Guinée : Ouverture de l’Assemblée générale de l’AFAO
vendredi 19 mai 2006
« Les africains sont partout rejetés dans le monde, malgré… » dixit Kady Fall Tall.
L ‘AFAO, Association des Femmes de l’Afrique de l’Ouest, est une structure exclusivement féminine, crée en Guinée en 1983, et ayant pour objectif, la défense des droits juridiques, l’intégration économique et politique des femmes. De même cette association vise la prévention et une meilleure santé reproductive des femmes de la sous-région ouest africaine. Deux jours (18 et 19 mai) de travaux vont donc permettre à cette couche féminine de passer en revu la situation des femmes dans l’ensemble des pays membres sur le thème « Violences faites aux femmes ».

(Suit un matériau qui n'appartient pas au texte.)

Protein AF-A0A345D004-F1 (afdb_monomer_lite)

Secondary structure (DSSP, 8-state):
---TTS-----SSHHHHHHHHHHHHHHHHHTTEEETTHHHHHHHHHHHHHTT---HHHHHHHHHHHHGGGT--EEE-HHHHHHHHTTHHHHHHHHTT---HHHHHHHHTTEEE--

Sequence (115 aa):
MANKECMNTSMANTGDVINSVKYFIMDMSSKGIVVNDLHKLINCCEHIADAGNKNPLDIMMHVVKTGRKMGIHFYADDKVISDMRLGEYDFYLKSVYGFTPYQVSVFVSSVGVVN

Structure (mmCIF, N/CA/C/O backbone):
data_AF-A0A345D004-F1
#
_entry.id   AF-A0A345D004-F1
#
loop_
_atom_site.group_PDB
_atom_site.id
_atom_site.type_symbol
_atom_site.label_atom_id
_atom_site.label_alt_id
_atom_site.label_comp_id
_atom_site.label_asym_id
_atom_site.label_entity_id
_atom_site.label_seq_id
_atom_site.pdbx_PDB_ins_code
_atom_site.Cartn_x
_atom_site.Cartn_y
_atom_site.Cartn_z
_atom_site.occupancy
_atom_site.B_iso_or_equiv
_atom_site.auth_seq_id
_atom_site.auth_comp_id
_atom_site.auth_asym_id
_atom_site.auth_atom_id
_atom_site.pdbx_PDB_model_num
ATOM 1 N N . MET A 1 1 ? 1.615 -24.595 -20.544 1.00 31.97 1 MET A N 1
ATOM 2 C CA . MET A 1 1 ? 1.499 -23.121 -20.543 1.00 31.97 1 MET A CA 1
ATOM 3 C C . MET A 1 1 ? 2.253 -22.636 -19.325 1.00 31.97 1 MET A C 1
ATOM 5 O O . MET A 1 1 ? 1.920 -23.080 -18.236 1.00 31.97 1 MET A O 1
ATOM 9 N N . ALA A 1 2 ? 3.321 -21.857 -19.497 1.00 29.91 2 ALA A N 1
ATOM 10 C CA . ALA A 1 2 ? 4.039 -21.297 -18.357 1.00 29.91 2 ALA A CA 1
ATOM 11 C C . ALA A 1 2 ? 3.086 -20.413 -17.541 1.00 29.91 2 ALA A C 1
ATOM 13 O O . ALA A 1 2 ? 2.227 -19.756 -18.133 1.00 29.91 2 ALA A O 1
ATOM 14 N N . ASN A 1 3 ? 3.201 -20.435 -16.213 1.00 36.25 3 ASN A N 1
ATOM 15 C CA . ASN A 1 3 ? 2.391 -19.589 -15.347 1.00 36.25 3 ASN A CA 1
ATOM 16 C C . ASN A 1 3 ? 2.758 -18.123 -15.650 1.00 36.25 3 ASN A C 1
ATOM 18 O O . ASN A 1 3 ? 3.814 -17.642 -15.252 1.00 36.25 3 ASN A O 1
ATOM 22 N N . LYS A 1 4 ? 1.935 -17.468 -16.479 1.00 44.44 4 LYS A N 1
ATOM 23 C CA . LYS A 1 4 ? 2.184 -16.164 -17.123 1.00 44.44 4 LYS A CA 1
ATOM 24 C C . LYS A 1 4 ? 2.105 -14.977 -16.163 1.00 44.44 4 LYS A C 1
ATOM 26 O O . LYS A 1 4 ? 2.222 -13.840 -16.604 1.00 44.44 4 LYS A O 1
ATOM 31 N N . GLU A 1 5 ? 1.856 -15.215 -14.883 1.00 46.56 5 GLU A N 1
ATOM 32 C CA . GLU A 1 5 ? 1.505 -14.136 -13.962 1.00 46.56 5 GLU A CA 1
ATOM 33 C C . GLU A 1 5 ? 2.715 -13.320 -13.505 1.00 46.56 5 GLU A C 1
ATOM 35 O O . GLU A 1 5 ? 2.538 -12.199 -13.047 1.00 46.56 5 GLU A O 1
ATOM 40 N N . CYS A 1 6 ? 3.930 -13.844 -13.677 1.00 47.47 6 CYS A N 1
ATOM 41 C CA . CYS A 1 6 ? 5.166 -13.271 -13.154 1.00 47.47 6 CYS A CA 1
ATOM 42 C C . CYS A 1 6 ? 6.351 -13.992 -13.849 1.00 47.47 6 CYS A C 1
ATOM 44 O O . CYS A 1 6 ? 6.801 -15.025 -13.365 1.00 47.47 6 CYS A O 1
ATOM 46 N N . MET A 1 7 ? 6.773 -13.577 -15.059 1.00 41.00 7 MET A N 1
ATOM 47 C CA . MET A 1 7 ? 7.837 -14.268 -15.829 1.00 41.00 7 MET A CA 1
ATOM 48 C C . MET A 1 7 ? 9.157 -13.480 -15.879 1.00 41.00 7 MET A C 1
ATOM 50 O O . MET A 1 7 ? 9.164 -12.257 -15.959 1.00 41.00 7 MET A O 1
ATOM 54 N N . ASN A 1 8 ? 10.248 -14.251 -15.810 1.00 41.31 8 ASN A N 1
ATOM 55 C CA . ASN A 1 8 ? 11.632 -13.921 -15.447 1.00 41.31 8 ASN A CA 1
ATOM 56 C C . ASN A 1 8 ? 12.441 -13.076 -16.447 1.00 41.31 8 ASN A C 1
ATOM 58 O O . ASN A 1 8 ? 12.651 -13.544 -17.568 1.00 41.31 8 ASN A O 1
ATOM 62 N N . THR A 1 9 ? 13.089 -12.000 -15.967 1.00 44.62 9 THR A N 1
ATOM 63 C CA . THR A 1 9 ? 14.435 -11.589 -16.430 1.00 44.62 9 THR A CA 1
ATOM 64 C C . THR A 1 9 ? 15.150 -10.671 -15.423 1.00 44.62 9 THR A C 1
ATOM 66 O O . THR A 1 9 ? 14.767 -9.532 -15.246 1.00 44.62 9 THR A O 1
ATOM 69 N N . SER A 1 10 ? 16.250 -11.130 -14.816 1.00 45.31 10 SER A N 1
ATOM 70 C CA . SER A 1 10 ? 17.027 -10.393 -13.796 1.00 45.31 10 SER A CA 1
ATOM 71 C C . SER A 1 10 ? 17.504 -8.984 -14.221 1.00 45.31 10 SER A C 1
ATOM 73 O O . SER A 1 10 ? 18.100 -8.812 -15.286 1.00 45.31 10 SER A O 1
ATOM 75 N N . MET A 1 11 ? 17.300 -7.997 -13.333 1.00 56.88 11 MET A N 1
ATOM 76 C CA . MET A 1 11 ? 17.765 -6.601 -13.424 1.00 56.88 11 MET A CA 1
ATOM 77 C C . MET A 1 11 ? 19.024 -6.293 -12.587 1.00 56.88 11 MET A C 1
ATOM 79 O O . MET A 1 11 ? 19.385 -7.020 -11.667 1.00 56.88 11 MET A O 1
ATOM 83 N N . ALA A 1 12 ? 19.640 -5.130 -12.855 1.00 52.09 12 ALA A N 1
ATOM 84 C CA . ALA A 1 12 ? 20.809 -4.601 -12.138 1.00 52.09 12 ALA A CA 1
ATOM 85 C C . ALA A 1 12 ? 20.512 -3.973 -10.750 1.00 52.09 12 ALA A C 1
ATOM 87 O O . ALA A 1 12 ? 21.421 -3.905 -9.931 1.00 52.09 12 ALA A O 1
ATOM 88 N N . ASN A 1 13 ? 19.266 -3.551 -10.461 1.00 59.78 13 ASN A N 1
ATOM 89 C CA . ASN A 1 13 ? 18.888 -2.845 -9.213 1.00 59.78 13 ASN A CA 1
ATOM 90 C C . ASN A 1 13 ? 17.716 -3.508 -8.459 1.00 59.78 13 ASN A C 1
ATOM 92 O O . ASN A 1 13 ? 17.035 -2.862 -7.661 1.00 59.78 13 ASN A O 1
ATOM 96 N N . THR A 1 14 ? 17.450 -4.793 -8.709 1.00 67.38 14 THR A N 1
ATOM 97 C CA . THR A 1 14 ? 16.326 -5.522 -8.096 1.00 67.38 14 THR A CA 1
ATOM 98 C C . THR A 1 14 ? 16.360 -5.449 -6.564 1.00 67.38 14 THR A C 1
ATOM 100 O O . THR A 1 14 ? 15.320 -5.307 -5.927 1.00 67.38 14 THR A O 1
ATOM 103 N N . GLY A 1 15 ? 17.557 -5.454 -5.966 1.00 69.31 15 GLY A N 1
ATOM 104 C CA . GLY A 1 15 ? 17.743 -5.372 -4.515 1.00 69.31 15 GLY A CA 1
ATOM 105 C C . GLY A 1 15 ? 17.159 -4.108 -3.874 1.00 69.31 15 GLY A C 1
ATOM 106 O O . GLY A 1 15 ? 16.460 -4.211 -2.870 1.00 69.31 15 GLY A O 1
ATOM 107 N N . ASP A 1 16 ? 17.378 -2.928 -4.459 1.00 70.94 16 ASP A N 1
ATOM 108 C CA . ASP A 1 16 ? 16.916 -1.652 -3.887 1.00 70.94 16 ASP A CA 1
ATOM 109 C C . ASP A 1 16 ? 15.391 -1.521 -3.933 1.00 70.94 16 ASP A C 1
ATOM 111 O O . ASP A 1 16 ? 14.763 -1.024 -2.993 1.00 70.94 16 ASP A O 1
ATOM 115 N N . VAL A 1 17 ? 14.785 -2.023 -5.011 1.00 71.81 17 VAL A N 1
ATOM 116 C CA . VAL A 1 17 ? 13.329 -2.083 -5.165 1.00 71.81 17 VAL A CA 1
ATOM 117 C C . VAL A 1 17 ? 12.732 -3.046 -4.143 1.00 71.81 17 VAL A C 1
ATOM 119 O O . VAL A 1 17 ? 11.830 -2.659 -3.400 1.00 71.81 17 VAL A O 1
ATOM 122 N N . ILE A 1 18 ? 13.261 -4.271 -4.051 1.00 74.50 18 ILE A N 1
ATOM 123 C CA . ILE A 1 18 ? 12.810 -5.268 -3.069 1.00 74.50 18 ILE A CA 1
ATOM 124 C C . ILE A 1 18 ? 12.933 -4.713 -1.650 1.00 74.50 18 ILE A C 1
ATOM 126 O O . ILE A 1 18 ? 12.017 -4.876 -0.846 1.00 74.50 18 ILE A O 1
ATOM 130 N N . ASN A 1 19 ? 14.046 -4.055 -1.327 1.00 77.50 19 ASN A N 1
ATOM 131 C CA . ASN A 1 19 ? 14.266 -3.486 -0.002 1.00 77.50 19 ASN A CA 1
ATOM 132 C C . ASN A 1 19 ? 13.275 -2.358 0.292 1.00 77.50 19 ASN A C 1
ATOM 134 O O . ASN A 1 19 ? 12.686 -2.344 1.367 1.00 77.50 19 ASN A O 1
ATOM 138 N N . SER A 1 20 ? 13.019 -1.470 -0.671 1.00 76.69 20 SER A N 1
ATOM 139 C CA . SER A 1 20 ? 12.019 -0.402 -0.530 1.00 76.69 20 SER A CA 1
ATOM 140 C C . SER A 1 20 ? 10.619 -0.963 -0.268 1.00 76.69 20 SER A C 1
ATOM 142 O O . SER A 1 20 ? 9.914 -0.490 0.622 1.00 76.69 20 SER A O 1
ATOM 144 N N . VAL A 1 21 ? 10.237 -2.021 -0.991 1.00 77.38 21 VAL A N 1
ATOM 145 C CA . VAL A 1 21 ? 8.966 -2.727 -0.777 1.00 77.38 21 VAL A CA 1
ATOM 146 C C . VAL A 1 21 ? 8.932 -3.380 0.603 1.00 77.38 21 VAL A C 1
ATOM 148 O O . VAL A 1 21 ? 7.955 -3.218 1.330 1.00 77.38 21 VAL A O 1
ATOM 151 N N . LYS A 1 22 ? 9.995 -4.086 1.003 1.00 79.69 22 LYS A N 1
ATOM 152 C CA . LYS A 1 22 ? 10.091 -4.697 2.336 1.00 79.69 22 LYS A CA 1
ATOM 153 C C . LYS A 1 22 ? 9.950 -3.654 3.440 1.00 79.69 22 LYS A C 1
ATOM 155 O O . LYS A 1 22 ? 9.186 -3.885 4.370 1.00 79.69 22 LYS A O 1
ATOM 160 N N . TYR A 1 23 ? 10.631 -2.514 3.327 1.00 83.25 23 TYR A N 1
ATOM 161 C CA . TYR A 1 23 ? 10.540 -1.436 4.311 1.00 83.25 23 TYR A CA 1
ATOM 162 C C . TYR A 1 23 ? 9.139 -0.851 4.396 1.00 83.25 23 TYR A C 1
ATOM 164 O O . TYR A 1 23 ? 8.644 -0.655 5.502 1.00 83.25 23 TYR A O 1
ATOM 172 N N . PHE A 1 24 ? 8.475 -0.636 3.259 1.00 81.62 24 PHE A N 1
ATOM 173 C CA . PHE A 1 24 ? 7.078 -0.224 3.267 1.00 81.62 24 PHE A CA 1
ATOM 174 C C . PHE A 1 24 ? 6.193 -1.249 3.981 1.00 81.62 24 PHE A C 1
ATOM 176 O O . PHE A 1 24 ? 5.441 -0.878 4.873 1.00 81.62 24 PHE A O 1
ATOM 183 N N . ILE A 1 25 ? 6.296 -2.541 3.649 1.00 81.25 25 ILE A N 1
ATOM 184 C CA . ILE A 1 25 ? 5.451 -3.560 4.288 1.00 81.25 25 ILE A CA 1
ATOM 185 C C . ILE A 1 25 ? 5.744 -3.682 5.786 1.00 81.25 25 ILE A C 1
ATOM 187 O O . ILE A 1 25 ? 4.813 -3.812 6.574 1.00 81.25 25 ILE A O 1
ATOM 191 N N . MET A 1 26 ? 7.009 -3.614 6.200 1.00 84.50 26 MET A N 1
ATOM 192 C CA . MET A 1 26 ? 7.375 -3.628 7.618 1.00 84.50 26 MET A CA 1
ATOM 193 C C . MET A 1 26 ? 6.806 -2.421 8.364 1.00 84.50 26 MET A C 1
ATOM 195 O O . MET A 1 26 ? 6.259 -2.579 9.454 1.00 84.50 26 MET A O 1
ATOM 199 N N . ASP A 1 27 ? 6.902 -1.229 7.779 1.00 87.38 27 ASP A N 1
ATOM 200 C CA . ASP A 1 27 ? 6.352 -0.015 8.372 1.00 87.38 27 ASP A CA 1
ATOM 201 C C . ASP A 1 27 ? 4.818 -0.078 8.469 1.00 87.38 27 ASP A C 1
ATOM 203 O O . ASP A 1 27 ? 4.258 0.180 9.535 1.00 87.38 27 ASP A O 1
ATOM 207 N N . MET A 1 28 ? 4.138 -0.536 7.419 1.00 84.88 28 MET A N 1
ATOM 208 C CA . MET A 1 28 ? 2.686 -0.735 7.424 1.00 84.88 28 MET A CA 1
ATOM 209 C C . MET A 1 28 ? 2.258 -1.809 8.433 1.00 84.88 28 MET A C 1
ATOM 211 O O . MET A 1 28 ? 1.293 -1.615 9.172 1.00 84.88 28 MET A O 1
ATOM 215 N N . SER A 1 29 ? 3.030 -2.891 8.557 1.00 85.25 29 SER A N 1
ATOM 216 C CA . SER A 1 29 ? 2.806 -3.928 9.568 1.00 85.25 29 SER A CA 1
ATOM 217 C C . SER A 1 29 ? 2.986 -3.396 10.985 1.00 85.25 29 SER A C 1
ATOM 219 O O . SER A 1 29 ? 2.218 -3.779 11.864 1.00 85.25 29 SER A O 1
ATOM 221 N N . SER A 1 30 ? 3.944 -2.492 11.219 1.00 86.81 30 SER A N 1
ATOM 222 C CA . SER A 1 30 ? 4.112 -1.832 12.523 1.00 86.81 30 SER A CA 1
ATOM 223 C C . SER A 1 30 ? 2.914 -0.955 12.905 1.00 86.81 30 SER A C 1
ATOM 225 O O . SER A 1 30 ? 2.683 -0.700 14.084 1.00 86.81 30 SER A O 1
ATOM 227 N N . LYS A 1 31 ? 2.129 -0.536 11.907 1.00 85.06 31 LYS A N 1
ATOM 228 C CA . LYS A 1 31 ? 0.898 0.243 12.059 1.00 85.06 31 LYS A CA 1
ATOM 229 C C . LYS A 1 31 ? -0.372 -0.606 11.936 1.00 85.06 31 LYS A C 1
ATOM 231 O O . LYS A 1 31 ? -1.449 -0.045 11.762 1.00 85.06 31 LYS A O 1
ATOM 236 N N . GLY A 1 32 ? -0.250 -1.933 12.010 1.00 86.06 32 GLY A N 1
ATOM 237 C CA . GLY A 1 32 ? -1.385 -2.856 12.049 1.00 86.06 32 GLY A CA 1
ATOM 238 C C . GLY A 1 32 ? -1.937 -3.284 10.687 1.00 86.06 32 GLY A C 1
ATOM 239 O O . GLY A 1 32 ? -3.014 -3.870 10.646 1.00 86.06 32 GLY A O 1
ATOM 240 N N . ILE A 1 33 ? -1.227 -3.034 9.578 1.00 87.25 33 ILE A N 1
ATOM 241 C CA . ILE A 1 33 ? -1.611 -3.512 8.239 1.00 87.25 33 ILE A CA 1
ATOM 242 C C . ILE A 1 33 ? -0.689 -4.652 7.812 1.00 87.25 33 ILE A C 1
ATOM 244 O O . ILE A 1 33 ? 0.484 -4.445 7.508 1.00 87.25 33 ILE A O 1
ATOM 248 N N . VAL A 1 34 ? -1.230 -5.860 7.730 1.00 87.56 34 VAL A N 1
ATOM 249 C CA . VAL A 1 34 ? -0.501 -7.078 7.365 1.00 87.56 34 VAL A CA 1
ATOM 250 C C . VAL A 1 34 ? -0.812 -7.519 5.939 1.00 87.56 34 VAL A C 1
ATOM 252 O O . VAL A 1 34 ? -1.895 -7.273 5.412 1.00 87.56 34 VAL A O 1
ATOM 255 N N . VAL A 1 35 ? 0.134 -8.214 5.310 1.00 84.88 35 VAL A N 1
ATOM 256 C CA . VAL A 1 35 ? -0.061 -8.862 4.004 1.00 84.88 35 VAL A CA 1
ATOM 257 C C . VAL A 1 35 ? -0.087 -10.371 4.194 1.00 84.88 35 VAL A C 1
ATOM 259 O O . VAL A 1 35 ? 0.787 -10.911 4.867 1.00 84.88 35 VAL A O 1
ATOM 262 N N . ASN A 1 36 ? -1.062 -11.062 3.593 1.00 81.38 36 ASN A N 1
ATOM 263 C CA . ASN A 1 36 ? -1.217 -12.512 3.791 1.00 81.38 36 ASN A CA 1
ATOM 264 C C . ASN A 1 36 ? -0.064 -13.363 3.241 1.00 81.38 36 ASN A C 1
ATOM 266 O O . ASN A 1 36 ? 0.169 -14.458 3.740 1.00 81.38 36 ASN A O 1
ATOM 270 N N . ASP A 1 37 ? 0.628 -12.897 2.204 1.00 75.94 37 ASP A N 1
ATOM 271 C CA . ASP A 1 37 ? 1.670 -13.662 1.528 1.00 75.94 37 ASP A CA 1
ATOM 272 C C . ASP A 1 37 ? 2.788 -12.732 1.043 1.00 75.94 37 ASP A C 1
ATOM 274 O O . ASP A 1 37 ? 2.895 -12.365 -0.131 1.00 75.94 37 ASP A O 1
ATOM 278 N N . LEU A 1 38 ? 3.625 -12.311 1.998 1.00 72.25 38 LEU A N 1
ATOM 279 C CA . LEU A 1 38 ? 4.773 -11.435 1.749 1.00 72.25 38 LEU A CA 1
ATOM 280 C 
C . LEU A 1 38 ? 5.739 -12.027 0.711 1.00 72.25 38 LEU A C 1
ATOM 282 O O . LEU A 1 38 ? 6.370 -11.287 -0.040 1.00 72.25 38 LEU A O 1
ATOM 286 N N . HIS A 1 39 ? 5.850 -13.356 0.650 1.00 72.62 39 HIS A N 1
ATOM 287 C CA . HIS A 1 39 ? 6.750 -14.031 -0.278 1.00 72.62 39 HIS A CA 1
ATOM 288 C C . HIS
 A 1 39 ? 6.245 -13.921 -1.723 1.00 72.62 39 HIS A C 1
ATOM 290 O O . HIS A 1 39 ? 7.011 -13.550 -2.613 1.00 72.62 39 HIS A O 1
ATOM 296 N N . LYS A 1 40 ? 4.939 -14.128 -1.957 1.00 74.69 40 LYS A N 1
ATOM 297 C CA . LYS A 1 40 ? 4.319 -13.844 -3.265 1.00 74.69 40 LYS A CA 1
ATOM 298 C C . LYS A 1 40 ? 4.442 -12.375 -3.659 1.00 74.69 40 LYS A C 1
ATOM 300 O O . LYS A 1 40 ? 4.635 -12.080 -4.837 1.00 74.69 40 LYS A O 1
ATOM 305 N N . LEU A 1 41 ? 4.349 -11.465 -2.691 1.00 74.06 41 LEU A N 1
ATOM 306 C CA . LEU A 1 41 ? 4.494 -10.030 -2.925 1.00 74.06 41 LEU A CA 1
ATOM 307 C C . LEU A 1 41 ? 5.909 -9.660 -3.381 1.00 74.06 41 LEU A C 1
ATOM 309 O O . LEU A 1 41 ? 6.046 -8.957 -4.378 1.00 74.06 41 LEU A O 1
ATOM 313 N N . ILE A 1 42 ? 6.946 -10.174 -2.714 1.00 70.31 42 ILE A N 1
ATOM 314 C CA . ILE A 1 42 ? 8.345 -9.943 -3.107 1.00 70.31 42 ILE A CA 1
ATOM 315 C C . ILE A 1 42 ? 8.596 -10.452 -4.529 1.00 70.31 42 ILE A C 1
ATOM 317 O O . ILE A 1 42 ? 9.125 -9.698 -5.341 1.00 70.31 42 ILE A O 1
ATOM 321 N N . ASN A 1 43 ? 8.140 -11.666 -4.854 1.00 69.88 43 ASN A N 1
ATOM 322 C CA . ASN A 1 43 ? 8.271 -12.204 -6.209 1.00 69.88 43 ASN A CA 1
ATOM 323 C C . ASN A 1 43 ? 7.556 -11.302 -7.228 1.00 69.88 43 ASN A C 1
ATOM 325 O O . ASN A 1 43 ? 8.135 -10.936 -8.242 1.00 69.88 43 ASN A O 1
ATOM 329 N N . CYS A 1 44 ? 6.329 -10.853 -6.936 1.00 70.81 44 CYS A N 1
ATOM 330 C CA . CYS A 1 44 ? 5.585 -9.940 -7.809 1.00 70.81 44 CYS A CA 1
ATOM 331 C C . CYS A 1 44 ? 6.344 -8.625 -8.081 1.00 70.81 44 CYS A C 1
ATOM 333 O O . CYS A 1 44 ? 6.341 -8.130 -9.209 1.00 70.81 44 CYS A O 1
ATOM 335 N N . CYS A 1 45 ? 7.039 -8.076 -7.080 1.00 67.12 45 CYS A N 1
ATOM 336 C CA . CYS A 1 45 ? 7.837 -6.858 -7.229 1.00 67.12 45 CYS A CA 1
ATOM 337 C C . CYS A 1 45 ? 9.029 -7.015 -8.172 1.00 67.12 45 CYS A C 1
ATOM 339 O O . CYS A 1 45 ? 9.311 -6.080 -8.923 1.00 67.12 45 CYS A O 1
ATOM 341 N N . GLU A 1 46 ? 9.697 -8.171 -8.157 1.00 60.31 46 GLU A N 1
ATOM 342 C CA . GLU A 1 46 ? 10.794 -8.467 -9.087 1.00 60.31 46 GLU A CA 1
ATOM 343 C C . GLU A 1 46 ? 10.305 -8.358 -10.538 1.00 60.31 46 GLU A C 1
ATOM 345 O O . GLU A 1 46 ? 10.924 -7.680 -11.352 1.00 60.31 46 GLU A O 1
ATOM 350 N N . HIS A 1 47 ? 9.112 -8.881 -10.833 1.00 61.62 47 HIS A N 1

A l’occasion de l’ouverture des travaux la présidente sous-régionale de l’AFAO, Kady Fall Tall a tenu des propos fermes : « L’Afrique de l’ouest a son histoire, a ses repères. Et on ne peut parler de l’Afrique tout court sans parler de la Guinée de Sékou Touré. Parce que je sais qu’aujourd’hui plus que jamais ses figures emblématiques ont eu raison sur beaucoup de point concernant l’indépendance. Je pense que maintenant on voit de plus en plus que l’Afrique et les africains sont en face de leurs destins. Partout rejetés dans le monde, malgré tout ce qu’on a apporté. On ne peut plus entrer dans aucun pays qu’en Afrique. C’est en cela que je salue ces personnes, ses héritiers de cette histoire qui ont pensé que nous n’avons pas le droit de nous cloisonner derrière nos drapeaux, derrière nos hymnes nationaux, derrières nos couleurs, derrières nos ethnies et se méconnaitre entant qu’Africains, alors que l’Afrique est une et indivisible »
Dans la même lancée la présidente a salué et remercié le gouvernement guinéen à travers le ministère en charge de la promotion féminine, le réseau des femmes de la Mano River Union et autres organisations ayant soutenu l’AFAO dans sa traversée du désert depuis sa création il y’a 23 ans à Conakry. « Ce n’était pas facile de faire partir de cette instance de 98 avec tout ce que cela comportait comme enjeux. Donc ne serait-ce que pour ça vous pouvez devoir mesurer l’enjeu de l’AFAO. C’est une organisation qui ne doit pas mourir en Afrique et qui en 83 ici au sommet des chefs de l’Etat avait dit nous nous voulons aller à l’intégration. La CEDAO est là depuis 75 ça ne décolle toujours pas le processus de l’intégration. Et nous voyons nos femmes se déplacer le long de nos frontières, l’enfant est en bandoulière, portant des marchandises essayant d ‘aller vendre pour nourrir la famille. Mais personne ne parle d’elles alors qu’elles sont 52% de la population. Elles ont la capacité de ressouder les liens des peuples après le cloisonnement réalisé par les colonisateurs. Elles ont cette capacité, faisons appelle à elles. C’est comme ça que l’AFAO est née. L’idée de l’AFAO est parti de çà »
Au regard de la dimension des ambitions élargies de cette couches féminine se faisant la voix des sans voix l'on n'est en droit d'espérer un lendemain meilleurs pour nos différents peuples.